Directions for this task:
Please filter the data down to the lines that include the word "polymer" and copy them.

[Dataset excerpts]
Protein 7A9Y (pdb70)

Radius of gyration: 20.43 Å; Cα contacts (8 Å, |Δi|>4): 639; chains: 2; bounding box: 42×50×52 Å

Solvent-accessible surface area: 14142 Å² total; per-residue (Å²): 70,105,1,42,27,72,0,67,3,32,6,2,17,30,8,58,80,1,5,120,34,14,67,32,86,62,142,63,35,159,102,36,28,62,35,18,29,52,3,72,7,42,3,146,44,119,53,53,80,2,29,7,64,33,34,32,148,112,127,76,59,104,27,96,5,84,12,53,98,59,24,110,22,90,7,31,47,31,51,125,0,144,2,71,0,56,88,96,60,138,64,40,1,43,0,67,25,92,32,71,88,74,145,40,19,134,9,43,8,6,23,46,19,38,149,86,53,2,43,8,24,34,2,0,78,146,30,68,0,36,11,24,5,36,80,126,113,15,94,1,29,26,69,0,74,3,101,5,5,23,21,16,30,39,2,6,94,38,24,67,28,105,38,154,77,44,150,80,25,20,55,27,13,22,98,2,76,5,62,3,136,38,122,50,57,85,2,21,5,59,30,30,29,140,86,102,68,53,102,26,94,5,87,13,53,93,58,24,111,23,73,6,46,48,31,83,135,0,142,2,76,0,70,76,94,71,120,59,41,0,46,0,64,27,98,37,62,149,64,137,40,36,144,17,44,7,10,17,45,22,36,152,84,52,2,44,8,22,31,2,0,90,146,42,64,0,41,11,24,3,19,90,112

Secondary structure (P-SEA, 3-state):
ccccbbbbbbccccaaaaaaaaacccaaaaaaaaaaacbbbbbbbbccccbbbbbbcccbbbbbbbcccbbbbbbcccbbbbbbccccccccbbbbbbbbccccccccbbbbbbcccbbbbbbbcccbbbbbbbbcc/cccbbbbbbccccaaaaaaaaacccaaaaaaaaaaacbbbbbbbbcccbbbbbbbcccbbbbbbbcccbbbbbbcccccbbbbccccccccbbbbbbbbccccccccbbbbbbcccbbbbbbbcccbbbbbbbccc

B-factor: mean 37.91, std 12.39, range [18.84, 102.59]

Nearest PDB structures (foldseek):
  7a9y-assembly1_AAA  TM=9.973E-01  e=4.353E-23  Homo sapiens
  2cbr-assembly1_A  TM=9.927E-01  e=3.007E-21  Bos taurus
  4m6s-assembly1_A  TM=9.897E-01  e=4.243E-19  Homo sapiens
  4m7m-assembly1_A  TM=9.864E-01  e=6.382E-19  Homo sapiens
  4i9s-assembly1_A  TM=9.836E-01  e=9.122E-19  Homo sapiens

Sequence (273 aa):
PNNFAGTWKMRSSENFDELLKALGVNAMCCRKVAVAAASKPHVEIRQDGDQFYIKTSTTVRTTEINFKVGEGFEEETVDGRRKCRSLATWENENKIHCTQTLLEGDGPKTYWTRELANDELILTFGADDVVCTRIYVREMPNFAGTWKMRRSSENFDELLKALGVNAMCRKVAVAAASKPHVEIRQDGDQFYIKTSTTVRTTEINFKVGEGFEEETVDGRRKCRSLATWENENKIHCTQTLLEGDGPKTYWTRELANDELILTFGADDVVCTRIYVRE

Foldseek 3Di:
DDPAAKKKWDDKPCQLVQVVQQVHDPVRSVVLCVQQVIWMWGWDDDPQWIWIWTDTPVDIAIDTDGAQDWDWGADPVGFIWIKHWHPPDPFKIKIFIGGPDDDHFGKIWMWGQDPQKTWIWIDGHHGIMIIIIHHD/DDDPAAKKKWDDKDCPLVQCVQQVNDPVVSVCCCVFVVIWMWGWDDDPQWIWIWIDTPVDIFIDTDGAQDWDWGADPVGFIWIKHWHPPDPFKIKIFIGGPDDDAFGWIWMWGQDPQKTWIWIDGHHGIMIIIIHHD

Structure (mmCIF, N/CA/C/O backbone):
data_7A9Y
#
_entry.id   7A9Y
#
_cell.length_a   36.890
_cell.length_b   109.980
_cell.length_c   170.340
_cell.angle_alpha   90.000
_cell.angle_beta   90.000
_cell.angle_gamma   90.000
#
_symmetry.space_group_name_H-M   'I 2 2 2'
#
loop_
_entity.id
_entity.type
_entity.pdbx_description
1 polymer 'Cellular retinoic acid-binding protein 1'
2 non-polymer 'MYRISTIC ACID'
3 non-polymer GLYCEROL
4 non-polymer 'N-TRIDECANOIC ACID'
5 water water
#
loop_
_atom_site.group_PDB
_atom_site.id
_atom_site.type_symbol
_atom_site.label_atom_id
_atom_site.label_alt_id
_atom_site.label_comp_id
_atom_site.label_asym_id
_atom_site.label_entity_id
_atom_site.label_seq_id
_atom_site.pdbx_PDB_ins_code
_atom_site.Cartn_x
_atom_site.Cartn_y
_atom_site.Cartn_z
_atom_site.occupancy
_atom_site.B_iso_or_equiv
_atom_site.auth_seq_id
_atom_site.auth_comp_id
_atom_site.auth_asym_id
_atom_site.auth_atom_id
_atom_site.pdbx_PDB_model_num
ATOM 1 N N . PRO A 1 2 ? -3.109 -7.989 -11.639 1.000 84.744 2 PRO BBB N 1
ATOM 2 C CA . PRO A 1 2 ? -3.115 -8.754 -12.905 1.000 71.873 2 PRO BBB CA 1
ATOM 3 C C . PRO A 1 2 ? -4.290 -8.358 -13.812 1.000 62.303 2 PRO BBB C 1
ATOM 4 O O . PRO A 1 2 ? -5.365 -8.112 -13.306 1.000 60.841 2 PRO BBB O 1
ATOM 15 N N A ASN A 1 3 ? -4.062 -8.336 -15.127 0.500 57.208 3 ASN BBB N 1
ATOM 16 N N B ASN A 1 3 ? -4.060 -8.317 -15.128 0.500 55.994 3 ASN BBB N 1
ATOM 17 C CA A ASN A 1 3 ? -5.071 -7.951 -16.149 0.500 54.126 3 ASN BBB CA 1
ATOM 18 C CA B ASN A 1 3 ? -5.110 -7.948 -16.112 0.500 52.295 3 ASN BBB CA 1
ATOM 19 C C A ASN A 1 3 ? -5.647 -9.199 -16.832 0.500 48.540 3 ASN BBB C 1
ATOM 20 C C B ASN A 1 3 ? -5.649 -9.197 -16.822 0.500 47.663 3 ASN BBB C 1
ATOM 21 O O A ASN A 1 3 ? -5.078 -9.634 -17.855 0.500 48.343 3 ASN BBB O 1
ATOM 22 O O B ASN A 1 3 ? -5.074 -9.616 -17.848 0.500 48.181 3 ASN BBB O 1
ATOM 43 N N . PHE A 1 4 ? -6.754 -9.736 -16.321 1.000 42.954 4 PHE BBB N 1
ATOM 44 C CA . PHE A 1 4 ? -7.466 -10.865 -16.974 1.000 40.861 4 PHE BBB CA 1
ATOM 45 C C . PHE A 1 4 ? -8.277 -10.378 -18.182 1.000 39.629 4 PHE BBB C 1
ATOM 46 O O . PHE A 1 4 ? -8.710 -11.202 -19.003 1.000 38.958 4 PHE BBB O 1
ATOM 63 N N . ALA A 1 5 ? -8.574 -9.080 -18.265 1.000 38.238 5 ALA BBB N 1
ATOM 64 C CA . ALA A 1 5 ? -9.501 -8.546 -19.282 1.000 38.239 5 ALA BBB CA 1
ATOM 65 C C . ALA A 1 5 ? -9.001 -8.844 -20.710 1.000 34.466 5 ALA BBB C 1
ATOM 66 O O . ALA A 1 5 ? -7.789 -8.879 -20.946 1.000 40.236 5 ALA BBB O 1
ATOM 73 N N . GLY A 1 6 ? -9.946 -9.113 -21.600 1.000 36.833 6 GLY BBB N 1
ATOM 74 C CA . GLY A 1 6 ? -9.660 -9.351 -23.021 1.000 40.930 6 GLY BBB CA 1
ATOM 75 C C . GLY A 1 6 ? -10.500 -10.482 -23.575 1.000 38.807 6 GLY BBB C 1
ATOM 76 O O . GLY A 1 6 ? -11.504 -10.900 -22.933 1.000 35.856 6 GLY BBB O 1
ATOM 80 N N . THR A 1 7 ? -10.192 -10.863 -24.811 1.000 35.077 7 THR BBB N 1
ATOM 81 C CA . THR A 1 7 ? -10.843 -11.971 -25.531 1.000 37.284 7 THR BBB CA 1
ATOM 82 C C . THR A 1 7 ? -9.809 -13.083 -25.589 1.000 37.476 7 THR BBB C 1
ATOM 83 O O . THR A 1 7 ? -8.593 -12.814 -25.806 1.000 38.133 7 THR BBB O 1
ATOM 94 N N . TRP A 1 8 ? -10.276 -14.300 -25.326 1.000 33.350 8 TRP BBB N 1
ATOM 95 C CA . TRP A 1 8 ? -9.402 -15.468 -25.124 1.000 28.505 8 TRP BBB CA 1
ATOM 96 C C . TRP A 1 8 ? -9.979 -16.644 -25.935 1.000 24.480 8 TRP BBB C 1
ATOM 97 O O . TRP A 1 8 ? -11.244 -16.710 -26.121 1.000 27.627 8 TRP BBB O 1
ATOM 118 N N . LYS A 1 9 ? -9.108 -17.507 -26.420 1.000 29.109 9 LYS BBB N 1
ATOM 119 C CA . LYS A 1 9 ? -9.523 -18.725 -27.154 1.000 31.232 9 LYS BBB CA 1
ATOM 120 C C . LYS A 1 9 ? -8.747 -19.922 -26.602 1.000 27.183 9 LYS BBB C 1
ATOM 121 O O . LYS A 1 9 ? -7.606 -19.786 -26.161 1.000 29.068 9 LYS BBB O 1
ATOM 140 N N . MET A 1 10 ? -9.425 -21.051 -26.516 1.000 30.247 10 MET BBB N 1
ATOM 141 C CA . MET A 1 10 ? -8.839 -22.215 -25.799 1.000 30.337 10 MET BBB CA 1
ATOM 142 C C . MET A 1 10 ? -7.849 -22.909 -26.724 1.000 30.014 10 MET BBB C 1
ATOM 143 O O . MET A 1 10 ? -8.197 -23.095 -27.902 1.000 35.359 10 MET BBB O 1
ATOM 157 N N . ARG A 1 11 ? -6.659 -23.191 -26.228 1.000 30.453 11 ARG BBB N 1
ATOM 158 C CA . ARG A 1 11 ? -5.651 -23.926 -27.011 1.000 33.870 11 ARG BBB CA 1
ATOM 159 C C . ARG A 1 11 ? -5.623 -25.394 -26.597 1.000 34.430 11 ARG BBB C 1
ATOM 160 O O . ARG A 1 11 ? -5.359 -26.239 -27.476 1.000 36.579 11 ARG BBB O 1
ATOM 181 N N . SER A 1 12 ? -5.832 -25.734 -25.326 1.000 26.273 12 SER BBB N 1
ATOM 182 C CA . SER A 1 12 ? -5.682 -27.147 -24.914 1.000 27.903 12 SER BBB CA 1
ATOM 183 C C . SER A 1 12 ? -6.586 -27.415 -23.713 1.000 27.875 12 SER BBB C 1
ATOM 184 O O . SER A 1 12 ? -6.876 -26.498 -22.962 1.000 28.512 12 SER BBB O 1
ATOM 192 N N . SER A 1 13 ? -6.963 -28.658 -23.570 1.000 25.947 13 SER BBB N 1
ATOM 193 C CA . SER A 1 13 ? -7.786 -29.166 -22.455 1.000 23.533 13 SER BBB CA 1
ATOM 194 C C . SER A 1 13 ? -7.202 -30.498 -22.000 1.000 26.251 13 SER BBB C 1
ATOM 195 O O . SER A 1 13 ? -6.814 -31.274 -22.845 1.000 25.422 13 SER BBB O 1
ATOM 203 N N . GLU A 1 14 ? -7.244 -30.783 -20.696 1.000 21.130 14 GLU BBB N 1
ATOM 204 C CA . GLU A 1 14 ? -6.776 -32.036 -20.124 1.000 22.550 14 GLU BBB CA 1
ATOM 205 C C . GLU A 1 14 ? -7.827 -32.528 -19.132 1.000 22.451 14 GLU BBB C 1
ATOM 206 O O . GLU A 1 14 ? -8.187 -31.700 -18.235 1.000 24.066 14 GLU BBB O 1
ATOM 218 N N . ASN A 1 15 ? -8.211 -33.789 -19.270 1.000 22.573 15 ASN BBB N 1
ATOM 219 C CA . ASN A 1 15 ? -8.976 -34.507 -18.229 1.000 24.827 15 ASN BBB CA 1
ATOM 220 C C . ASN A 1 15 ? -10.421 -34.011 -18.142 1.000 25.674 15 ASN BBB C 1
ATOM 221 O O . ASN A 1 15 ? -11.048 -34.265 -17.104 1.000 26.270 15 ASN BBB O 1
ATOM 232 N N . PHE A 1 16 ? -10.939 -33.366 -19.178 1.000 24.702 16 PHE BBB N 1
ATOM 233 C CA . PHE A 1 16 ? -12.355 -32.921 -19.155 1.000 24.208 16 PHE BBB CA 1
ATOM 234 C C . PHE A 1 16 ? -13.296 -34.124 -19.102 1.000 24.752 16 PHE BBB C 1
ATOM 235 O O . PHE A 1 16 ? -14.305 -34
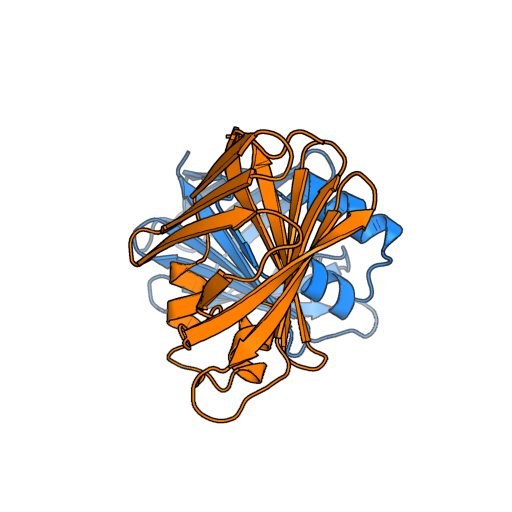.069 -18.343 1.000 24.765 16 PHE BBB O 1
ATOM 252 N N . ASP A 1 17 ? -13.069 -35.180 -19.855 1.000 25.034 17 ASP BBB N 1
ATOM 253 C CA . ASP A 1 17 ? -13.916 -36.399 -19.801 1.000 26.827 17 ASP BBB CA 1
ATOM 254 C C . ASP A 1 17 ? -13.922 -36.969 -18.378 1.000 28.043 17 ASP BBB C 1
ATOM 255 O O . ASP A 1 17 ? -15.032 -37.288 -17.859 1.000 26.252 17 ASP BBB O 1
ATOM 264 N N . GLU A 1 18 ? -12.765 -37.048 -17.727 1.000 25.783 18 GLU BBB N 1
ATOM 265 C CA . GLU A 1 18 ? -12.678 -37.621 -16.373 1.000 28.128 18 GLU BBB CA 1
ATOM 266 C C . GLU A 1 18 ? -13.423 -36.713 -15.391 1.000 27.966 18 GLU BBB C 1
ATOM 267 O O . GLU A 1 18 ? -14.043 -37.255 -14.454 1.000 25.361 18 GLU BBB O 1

Result for this exercise:
1 polymer 'Cellular retinoic acid-binding protein 1'
2 non-polymer 'MYRISTIC ACID'
3 non-polymer GLYCEROL
4 non-polymer 'N-TRIDECANOIC ACID'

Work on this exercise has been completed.